Plinius (1. Jh. u.Z.) berichtet eher beiläufig, dass die Gallier den Saft der Birke (gallica arbor) zur Herstellung einer klebrigen Masse verwendeten, aus der sie Pflaster machten.
In der ma. Heilkunde erscheint die Birke erst bei Hildegard v. Bingen (12. Jh.), die ihre Qualität als warm beschreibt und einen Umschlag aus erwärmten Knospen des Baumes gegen schmerzende Hautreizungen, und Birkenrinde zum Abdecken von Brandwunden empfiehlt. – Albertus Magnus (13. Jh.) und Konrad von Megenberg (der im 14. Jh. die Birke als feucht und kühl qualifiziert) halten Birkensaft, den man im Frühjahr aus der Rinde zapft, für ein Mittel gegen Leberbeschwerden und Nierensteine.

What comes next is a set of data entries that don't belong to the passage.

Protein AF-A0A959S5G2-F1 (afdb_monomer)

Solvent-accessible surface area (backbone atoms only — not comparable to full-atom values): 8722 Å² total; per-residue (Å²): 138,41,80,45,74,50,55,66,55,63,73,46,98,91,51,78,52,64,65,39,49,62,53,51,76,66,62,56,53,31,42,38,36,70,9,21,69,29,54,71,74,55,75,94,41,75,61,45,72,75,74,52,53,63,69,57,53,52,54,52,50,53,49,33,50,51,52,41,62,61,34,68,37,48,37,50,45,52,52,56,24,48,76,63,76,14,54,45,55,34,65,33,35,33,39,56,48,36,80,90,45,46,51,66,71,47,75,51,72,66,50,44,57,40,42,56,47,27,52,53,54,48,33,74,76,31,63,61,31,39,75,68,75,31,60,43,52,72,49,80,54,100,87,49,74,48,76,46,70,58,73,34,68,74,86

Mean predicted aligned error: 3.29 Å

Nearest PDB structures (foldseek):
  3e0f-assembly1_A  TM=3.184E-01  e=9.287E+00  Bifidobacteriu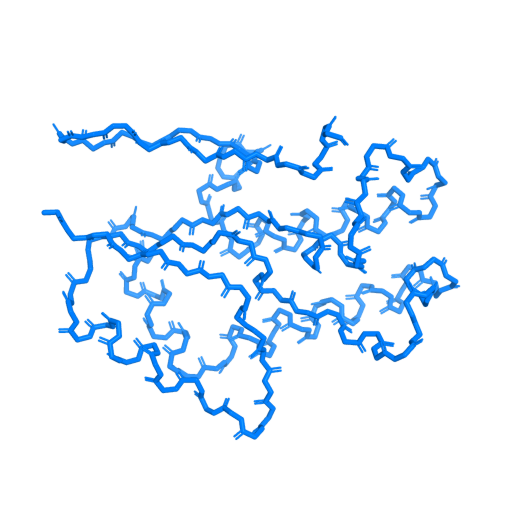m adolescentis ATCC 15703

Sequence (155 aa):
MRIVFTSCIRYLDTHAQREWNTIREREPDHLFLLGDNIYMDWGIHWHEPKIKPISFFRARMRQMYNRQWSNANFKRIVNEMTLKNGFHGIWDDHDCGWDNVKVASLKETQNIKKIMYSRGQFYKHFPLSAAHNSIFYAHDTELARFIFLDNRSYA

pLDDT: mean 93.69, std 6.74, range [68.88, 98.44]

Foldseek 3Di:
DAEAEDELQEDDPPDLPCVLVVVVVVVHLAYEYQACLFALCCDVNLCCVVVPFLVVLLVSLVVRLCRSCPRPSNVVSLVVCVVSVRYYYAYDDRLLPGPPAQLVVQPDPRSVSSSVSSLVSVCVSGVVCVVVVHRWDWDDDPVDIDTRDHPRPHD

Structure (mmCIF, N/CA/C/O backbone):
data_AF-A0A959S5G2-F1
#
_entry.id   AF-A0A959S5G2-F1
#
loop_
_atom_site.group_PDB
_atom_site.id
_atom_site.type_symbol
_atom_site.label_atom_id
_atom_site.label_alt_id
_atom_site.label_comp_id
_atom_site.label_asym_id
_atom_site.label_entity_id
_atom_site.label_seq_id
_atom_site.pdbx_PDB_ins_code
_atom_site.Cartn_x
_atom_site.Cartn_y
_atom_site.Cartn_z
_atom_site.occupancy
_atom_site.B_iso_or_equiv
_atom_site.auth_seq_id
_atom_site.auth_comp_id
_atom_site.auth_asym_id
_atom_site.auth_atom_id
_atom_site.pdbx_PDB_model_num
ATOM 1 N N . MET A 1 1 ? -8.855 -2.001 22.747 1.00 94.62 1 MET A N 1
ATOM 2 C CA . MET A 1 1 ? -7.934 -1.845 21.611 1.00 94.62 1 MET A CA 1
ATOM 3 C C . MET A 1 1 ? -7.495 -3.208 21.098 1.00 94.62 1 MET A C 1
ATOM 5 O O . MET A 1 1 ? -6.771 -3.913 21.793 1.00 94.62 1 MET A O 1
ATOM 9 N N . ARG A 1 2 ? -7.953 -3.592 19.907 1.00 97.50 2 ARG A N 1
ATOM 10 C CA . ARG A 1 2 ? -7.524 -4.781 19.164 1.00 97.50 2 ARG A CA 1
ATOM 11 C C . ARG A 1 2 ? -6.765 -4.346 17.923 1.00 97.50 2 ARG A C 1
ATOM 13 O O . ARG A 1 2 ? -7.279 -3.577 17.114 1.00 97.50 2 ARG A O 1
ATOM 20 N N . ILE A 1 3 ? -5.555 -4.865 17.784 1.00 98.06 3 ILE A N 1
ATOM 21 C CA . ILE A 1 3 ? -4.668 -4.572 16.666 1.00 98.06 3 ILE A CA 1
ATOM 22 C C . ILE A 1 3 ? -4.489 -5.857 15.877 1.00 98.06 3 ILE A C 1
ATOM 24 O O . ILE A 1 3 ? -4.176 -6.901 16.450 1.00 98.06 3 ILE A O 1
ATOM 28 N N . VAL A 1 4 ? -4.662 -5.769 14.566 1.00 98.31 4 VAL A N 1
ATOM 29 C CA . VAL A 1 4 ? -4.264 -6.820 13.637 1.00 98.31 4 VAL A CA 1
ATOM 30 C C . VAL A 1 4 ? -3.155 -6.275 12.762 1.00 98.31 4 VAL A C 1
ATOM 32 O O . VAL A 1 4 ? -3.264 -5.176 12.228 1.00 98.31 4 VAL A O 1
ATOM 35 N N . PHE A 1 5 ? -2.095 -7.054 12.600 1.00 97.44 5 PHE A N 1
ATOM 36 C CA . PHE A 1 5 ? -1.014 -6.756 11.676 1.00 97.44 5 PHE A CA 1
ATOM 37 C C . PHE A 1 5 ? -0.834 -7.921 10.708 1.00 97.44 5 PHE A C 1
ATOM 39 O O . PHE A 1 5 ? -0.996 -9.086 11.073 1.00 97.44 5 PHE A O 1
ATOM 46 N N . THR A 1 6 ? -0.533 -7.600 9.458 1.00 97.50 6 THR A N 1
ATOM 47 C CA . THR A 1 6 ? -0.284 -8.571 8.392 1.00 97.50 6 THR A CA 1
ATOM 48 C C . THR A 1 6 ? 0.592 -7.933 7.314 1.00 97.50 6 THR A C 1
ATOM 50 O O . THR A 1 6 ? 0.837 -6.728 7.341 1.00 97.50 6 THR A O 1
ATOM 53 N N . SER A 1 7 ? 1.088 -8.733 6.383 1.00 97.38 7 SER A N 1
ATOM 54 C CA . SER A 1 7 ? 1.933 -8.323 5.262 1.00 97.38 7 SER A CA 1
ATOM 55 C C . SER A 1 7 ? 1.790 -9.347 4.138 1.00 97.38 7 SER A C 1
ATOM 57 O O . SER A 1 7 ? 1.086 -10.350 4.291 1.00 97.38 7 SER A O 1
ATOM 59 N N . CYS A 1 8 ? 2.471 -9.119 3.018 1.00 96.12 8 CYS A N 1
ATOM 60 C CA . CYS A 1 8 ? 2.578 -10.101 1.937 1.00 96.12 8 CYS A CA 1
ATOM 61 C C . CYS A 1 8 ? 1.222 -10.487 1.330 1.00 96.12 8 CYS A C 1
ATOM 63 O O . CYS A 1 8 ? 0.924 -11.657 1.076 1.00 96.12 8 CYS A O 1
ATOM 65 N N . ILE A 1 9 ? 0.381 -9.485 1.074 1.00 95.88 9 ILE A N 1
ATOM 66 C CA . ILE A 1 9 ? -1.030 -9.664 0.707 1.00 95.88 9 ILE A CA 1
ATOM 67 C C . ILE A 1 9 ? -1.213 -9.836 -0.800 1.00 95.88 9 ILE A C 1
ATOM 69 O O . ILE A 1 9 ? -2.007 -9.149 -1.443 1.00 95.88 9 ILE A O 1
ATOM 73 N N . ARG A 1 10 ? -0.452 -10.764 -1.389 1.00 94.62 10 ARG A N 1
ATOM 74 C CA . ARG A 1 10 ? -0.472 -11.003 -2.833 1.00 94.62 10 ARG A CA 1
ATOM 75 C C . ARG A 1 10 ? -1.883 -11.309 -3.322 1.00 94.62 10 ARG A C 1
ATOM 77 O O . ARG A 1 10 ? -2.525 -12.260 -2.879 1.00 94.62 10 ARG A O 1
ATOM 84 N N . TYR A 1 11 ? -2.324 -10.542 -4.310 1.00 94.75 11 TYR A N 1
ATOM 85 C CA . TYR A 1 11 ? -3.525 -10.860 -5.062 1.00 94.75 11 TYR A CA 1
ATOM 86 C C . TYR A 1 11 ? -3.251 -12.003 -6.048 1.00 94.75 11 TYR A C 1
ATOM 88 O O . TYR A 1 11 ? -2.330 -11.919 -6.859 1.00 94.75 11 TYR A O 1
ATOM 96 N N . LEU A 1 12 ? -4.102 -13.029 -6.041 1.00 93.50 12 LEU A N 1
ATOM 97 C CA . LEU A 1 12 ? -4.156 -14.065 -7.074 1.00 93.50 12 LEU A CA 1
ATOM 98 C C . LEU A 1 12 ? -5.613 -14.235 -7.509 1.00 93.50 12 LEU A C 1
ATOM 100 O O . LEU A 1 12 ? -6.494 -14.314 -6.659 1.00 93.50 12 LEU A O 1
ATOM 104 N N . ASP A 1 13 ? -5.880 -14.362 -8.812 1.00 90.06 13 ASP A N 1
ATOM 105 C CA . ASP A 1 13 ? -7.254 -14.544 -9.320 1.00 90.06 13 ASP A CA 1
ATOM 106 C C . ASP A 1 13 ? -7.929 -15.819 -8.769 1.00 90.06 13 ASP A C 1
ATOM 108 O O . ASP A 1 13 ? -9.152 -15.899 -8.669 1.00 90.06 13 ASP A O 1
ATOM 112 N N . THR A 1 14 ? -7.135 -16.812 -8.364 1.00 93.31 14 THR A N 1
ATOM 113 C CA . THR A 1 14 ? -7.595 -18.069 -7.756 1.00 93.31 14 THR A CA 1
ATOM 114 C C . THR A 1 14 ? -7.806 -17.982 -6.242 1.00 93.31 14 THR A C 1
ATOM 116 O O . THR A 1 14 ? -8.344 -18.916 -5.645 1.00 93.31 14 THR A O 1
ATOM 119 N N . HIS A 1 15 ? -7.408 -16.881 -5.599 1.00 94.69 15 HIS A N 1
ATOM 120 C CA . HIS A 1 15 ? -7.495 -16.693 -4.153 1.00 94.69 15 HIS A CA 1
ATOM 121 C C . HIS A 1 15 ? -8.426 -15.529 -3.827 1.00 94.69 15 HIS A C 1
ATOM 123 O O . HIS A 1 15 ? -8.093 -14.356 -3.956 1.00 94.69 15 HIS A O 1
ATOM 129 N N . ALA A 1 16 ? -9.614 -15.857 -3.326 1.00 92.94 16 ALA A N 1
ATOM 130 C CA . ALA A 1 16 ? -10.612 -14.855 -2.960 1.00 92.94 16 ALA A CA 1
ATOM 131 C C . ALA A 1 16 ? -10.222 -13.988 -1.741 1.00 92.94 16 ALA A C 1
ATOM 133 O O . ALA A 1 16 ? -10.965 -13.067 -1.409 1.00 92.94 16 ALA A O 1
ATOM 134 N N . GLN A 1 17 ? -9.105 -14.273 -1.066 1.00 96.31 17 GLN A N 1
ATOM 135 C CA . GLN A 1 17 ? -8.659 -13.623 0.170 1.00 96.31 17 GLN A CA 1
ATOM 136 C C . GLN A 1 17 ? -9.741 -13.580 1.270 1.00 96.31 17 GLN A C 1
ATOM 138 O O . GLN A 1 17 ? -10.141 -12.522 1.759 1.00 96.31 17 GLN A O 1
ATOM 143 N N . ARG A 1 18 ? -10.307 -14.745 1.620 1.00 96.94 18 ARG A N 1
ATOM 144 C CA . ARG A 1 18 ? -11.397 -14.846 2.616 1.00 96.94 18 ARG A CA 1
ATOM 145 C C . ARG A 1 18 ? -10.923 -14.585 4.045 1.00 96.94 18 ARG A C 1
ATOM 147 O O . ARG A 1 18 ? -11.744 -14.236 4.885 1.00 96.94 18 ARG A O 1
ATOM 154 N N . GLU A 1 19 ? -9.627 -14.698 4.302 1.00 96.44 19 GLU A N 1
ATOM 155 C CA . GLU A 1 19 ? -8.981 -14.375 5.574 1.00 96.44 19 GLU A CA 1
ATOM 156 C C . GLU A 1 19 ? -9.256 -12.937 6.040 1.00 96.44 19 GLU A C 1
ATOM 158 O O . GLU A 1 19 ? -9.356 -12.693 7.242 1.00 96.44 19 GLU A O 1
ATOM 163 N N . TRP A 1 20 ? -9.509 -12.000 5.117 1.00 98.25 20 TRP A N 1
ATOM 164 C CA . TRP A 1 20 ? -9.954 -10.650 5.470 1.00 98.25 20 TRP A CA 1
ATOM 165 C C . TRP A 1 20 ? -11.288 -10.635 6.219 1.00 98.25 20 TRP A C 1
ATOM 167 O O . TRP A 1 20 ? -11.476 -9.804 7.104 1.00 98.25 20 TRP A O 1
ATOM 177 N N . ASN A 1 21 ? -12.204 -11.564 5.921 1.00 97.38 21 ASN A N 1
ATOM 178 C CA . ASN A 1 21 ? -13.452 -11.691 6.676 1.00 97.38 21 ASN A CA 1
ATOM 179 C C . ASN A 1 21 ? -13.189 -12.212 8.087 1.00 97.38 21 ASN A C 1
ATOM 181 O O . ASN A 1 21 ? -13.740 -11.661 9.033 1.00 97.38 21 ASN A O 1
ATOM 185 N N . THR A 1 22 ? -12.292 -13.190 8.235 1.00 96.94 22 THR A N 1
ATOM 186 C CA . THR A 1 22 ? -11.882 -13.695 9.550 1.00 96.94 2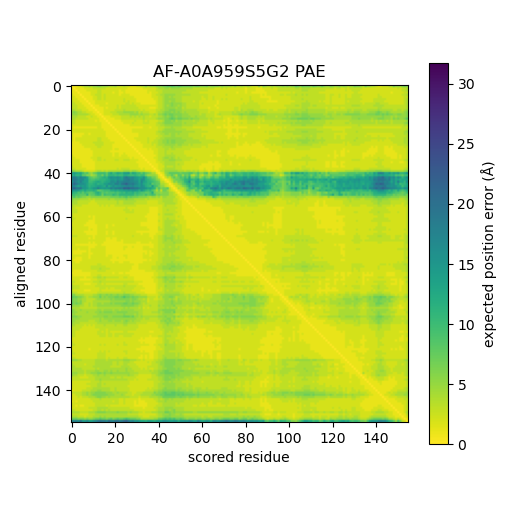2 THR A CA 1
ATOM 187 C C . THR A 1 22 ? -11.286 -12.584 10.409 1.00 96.94 22 THR A C 1
ATOM 189 O O . THR A 1 22 ? -11.600 -12.492 11.591 1.00 96.94 22 THR A O 1
ATOM 192 N N . ILE A 1 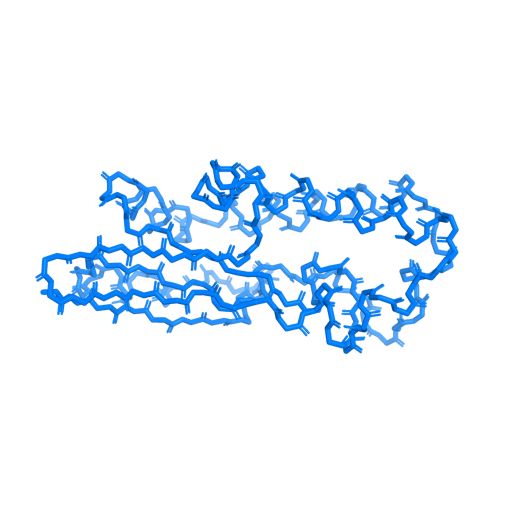23 ? -10.446 -11.719 9.829 1.00 97.75 23 ILE A N 1
ATOM 193 C CA . ILE A 1 23 ? -9.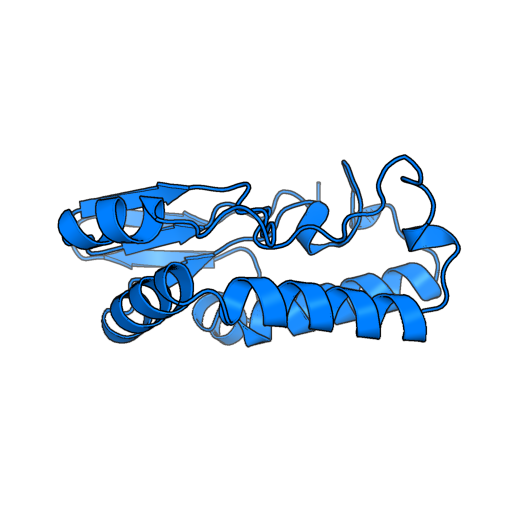891 -10.553 10.529 1.00 97.75 23 ILE A CA 1
ATOM 194 C C . ILE A 1 23 ? -11.015 -9.597 10.935 1.00 97.75 23 ILE A C 1
ATOM 196 O O . ILE A 1 23 ? -11.083 -9.169 12.084 1.00 97.75 23 ILE A O 1
ATOM 200 N N . ARG A 1 24 ? -11.912 -9.282 10.000 1.00 97.69 24 ARG A N 1
ATOM 201 C CA . ARG A 1 24 ? -13.033 -8.364 10.207 1.00 97.69 24 ARG A CA 1
ATOM 202 C C . ARG A 1 24 ? -13.968 -8.810 11.334 1.00 97.69 24 ARG A C 1
ATOM 204 O O . ARG A 1 24 ? -14.365 -7.988 12.150 1.00 97.69 24 ARG A O 1
ATOM 211 N N . GLU A 1 25 ? -14.256 -10.106 11.424 1.00 97.31 25 GLU A N 1
ATOM 212 C CA . GLU A 1 25 ? -15.075 -10.721 12.483 1.00 97.31 25 GLU A CA 1
ATOM 213 C C . GLU A 1 25 ? -14.455 -10.610 13.885 1.00 97.31 25 GLU A C 1
ATOM 215 O O . GLU A 1 25 ? -15.153 -10.778 14.881 1.00 97.31 25 GLU A O 1
ATOM 220 N N . ARG A 1 26 ? -13.154 -10.302 13.995 1.00 97.38 26 ARG A N 1
ATOM 221 C CA . ARG A 1 26 ? -12.508 -9.994 15.283 1.00 97.38 26 ARG A CA 1
ATOM 222 C C . ARG A 1 26 ? -12.709 -8.550 15.734 1.00 97.38 26 ARG A C 1
ATOM 224 O O . ARG A 1 26 ? -12.215 -8.194 16.803 1.00 97.38 26 ARG A O 1
ATOM 231 N N . GLU A 1 27 ? -13.398 -7.743 14.930 1.00 97.56 27 GLU A N 1
ATOM 232 C CA . GLU A 1 27 ? -13.678 -6.331 15.183 1.00 97.56 27 GLU A CA 1
ATOM 233 C C . GLU A 1 27 ? -12.415 -5.552 15.595 1.00 97.56 27 GLU A C 1
ATOM 235 O O . GLU A 1 27 ? -12.344 -5.035 16.716 1.00 97.56 27 GLU A O 1
ATOM 240 N N . PRO A 1 28 ? -11.378 -5.493 14.734 1.00 98.25 28 PRO A N 1
ATOM 241 C CA . PRO A 1 28 ? -10.177 -4.735 15.044 1.00 98.25 28 PRO A CA 1
ATOM 242 C C . PRO A 1 28 ? -10.485 -3.238 15.157 1.00 98.25 28 PRO A C 1
ATOM 244 O O . PRO A 1 28 ? -11.351 -2.700 14.453 1.00 98.25 28 PRO A O 1
ATOM 247 N N . ASP A 1 29 ? -9.745 -2.578 16.044 1.00 98.19 29 ASP A N 1
ATOM 248 C CA . ASP A 1 29 ? -9.683 -1.119 16.137 1.00 98.19 29 ASP A CA 1
ATOM 249 C C . ASP A 1 29 ? -8.648 -0.581 15.142 1.00 98.19 29 ASP A C 1
ATOM 251 O O . ASP A 1 29 ? -8.875 0.449 14.515 1.00 98.19 29 ASP A O 1
ATOM 255 N N . HIS A 1 30 ? -7.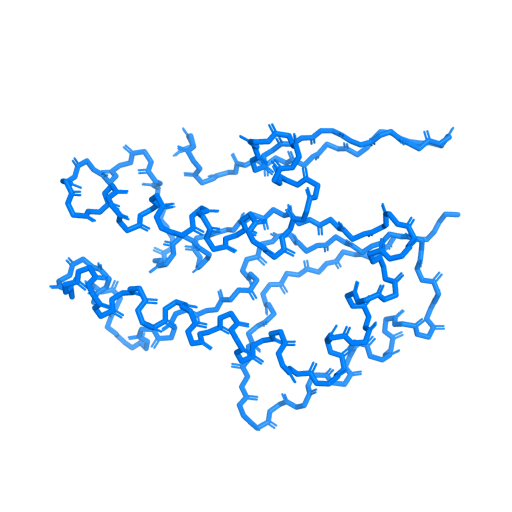556 -1.330 14.939 1.00 98.31 30 HIS A N 1
ATOM 256 C CA . HIS A 1 30 ? -6.517 -1.009 13.967 1.00 98.31 30 HIS A CA 1
ATOM 257 C C . HIS A 1 30 ? -6.116 -2.220 13.112 1.00 98.31 30 HIS A C 1
ATOM 259 O O . HIS A 1 30 ? -5.939 -3.330 13.623 1.00 98.31 30 HIS A O 1
ATOM 265 N N . LEU A 1 31 ? -5.909 -1.977 11.818 1.00 98.44 31 LEU A N 1
ATOM 266 C CA . LEU A 1 31 ? -5.296 -2.877 10.846 1.00 98.44 31 LEU A CA 1
ATOM 267 C C . LEU A 1 31 ? -3.993 -2.260 10.335 1.00 98.44 31 LEU A C 1
ATOM 269 O O . LEU A 1 31 ? -4.001 -1.176 9.748 1.00 98.44 31 LEU A O 1
ATOM 273 N N . PHE A 1 32 ? -2.888 -2.973 10.524 1.00 98.44 32 PHE A N 1
ATOM 274 C CA . PHE A 1 32 ? -1.567 -2.591 10.044 1.00 98.44 32 PHE A CA 1
ATOM 275 C C . PHE A 1 32 ? -1.167 -3.477 8.864 1.00 98.44 32 PHE A C 1
ATOM 277 O O . PHE A 1 32 ? -1.019 -4.691 9.025 1.00 98.44 32 PHE A O 1
ATOM 284 N N . LEU A 1 33 ? -0.965 -2.874 7.693 1.00 98.31 33 LEU A N 1
ATOM 285 C CA . LEU A 1 33 ? -0.332 -3.542 6.560 1.00 98.31 33 LEU A CA 1
ATOM 286 C C . LEU A 1 33 ? 1.162 -3.209 6.543 1.00 98.31 33 LEU A C 1
ATOM 288 O O . LEU A 1 33 ? 1.567 -2.079 6.272 1.00 98.31 33 LEU A O 1
ATOM 292 N N . LEU A 1 34 ? 1.985 -4.189 6.898 1.00 97.88 34 LEU A N 1
ATOM 293 C CA . LEU A 1 34 ? 3.410 -4.012 7.175 1.00 97.88 34 LEU A CA 1
ATOM 294 C C . LEU A 1 34 ? 4.294 -4.208 5.938 1.00 97.88 34 LEU A C 1
ATOM 296 O O . LEU A 1 34 ? 5.426 -4.663 6.064 1.00 97.88 34 LEU A O 1
ATOM 300 N N . GLY A 1 35 ? 3.771 -3.861 4.761 1.00 97.31 35 GLY A N 1
ATOM 301 C CA . GLY A 1 35 ? 4.477 -3.985 3.494 1.00 97.31 35 GLY A CA 1
ATOM 302 C C . GLY A 1 35 ? 4.010 -5.139 2.617 1.00 97.31 35 GLY A C 1
ATOM 303 O O . GLY A 1 35 ? 3.158 -5.949 3.002 1.00 97.31 35 GLY A O 1
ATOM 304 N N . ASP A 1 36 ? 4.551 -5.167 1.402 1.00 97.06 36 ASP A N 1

In der Volksmedizin galt eine Aufschwemmung von getrockneten und pulverisierten Birkenblättern als Schutzmittel gegen Viehkrankheiten.
In der ma. Heilkunde verwendete man Rinde, Blätter, Knospen, Saft und Harz der Birke. Wirkstoffe der Blätter sind Gerb- und Bitterstoffe, Harze, ätherische Öle, Vitamin C und Flavonoide. Birkensaft enthält eine Zuckerart, wodurch er sich zum Vergären eignet („Birkenwein“).
In der abergläubischen Heilpraxis nutzte man den Birkenstamm zum Übertragen oder „Vernageln“ von Krankheiten wie Gicht oder Fieber. Warzen vertrieb man, indem man sie mit Birkenreisig schlug. Besondere Kraft wurde dem Birkenbesen bei nervösen Leiden zugemutet; Konrad von Megenberg schrieb: „pirckenholz wer daz pei im tregt, daz ist für den krampf guot“. Vergorener Birkensaft (Birkenwein) galt als Potenzmittel.
Die Birke wurde seit je als Symbol des Frühlings, des wiedererwachenden Lebens und der Fruchtbarkeit verehrt. Junge Birkenruten („Maien“) galten als Abwehrmittel gegen Hexen und Unwetter; mit ihnen schmückte man zu Pfingsten das Haus und ließ sie in keinem Pfingstbuschen fehlen. Wo man am Markustag (25. April) bei Feldumzügen mit Maien über die Äcker fegte, blieben die Früchte vor Schädigung durch Vögel bewahrt.
Birkenpech (Pix betulina), wie es beim Verschwelen von Birkenrinde entsteht, wurde schon in prähistorischer Zeit zu Verbindungs-, Befestigungs- und Dichtungszwecken, im MA. zusätzlich zur Herstellung medizinischer Pflaster benutzt. Aus Birkenrinde wurde Zunder hergestellt, Birkenreiser wurden zu Zuchtruten oder zu Besen gebunden. Mit einem Sud von Birkenlaub färbte man Stoffe gelb.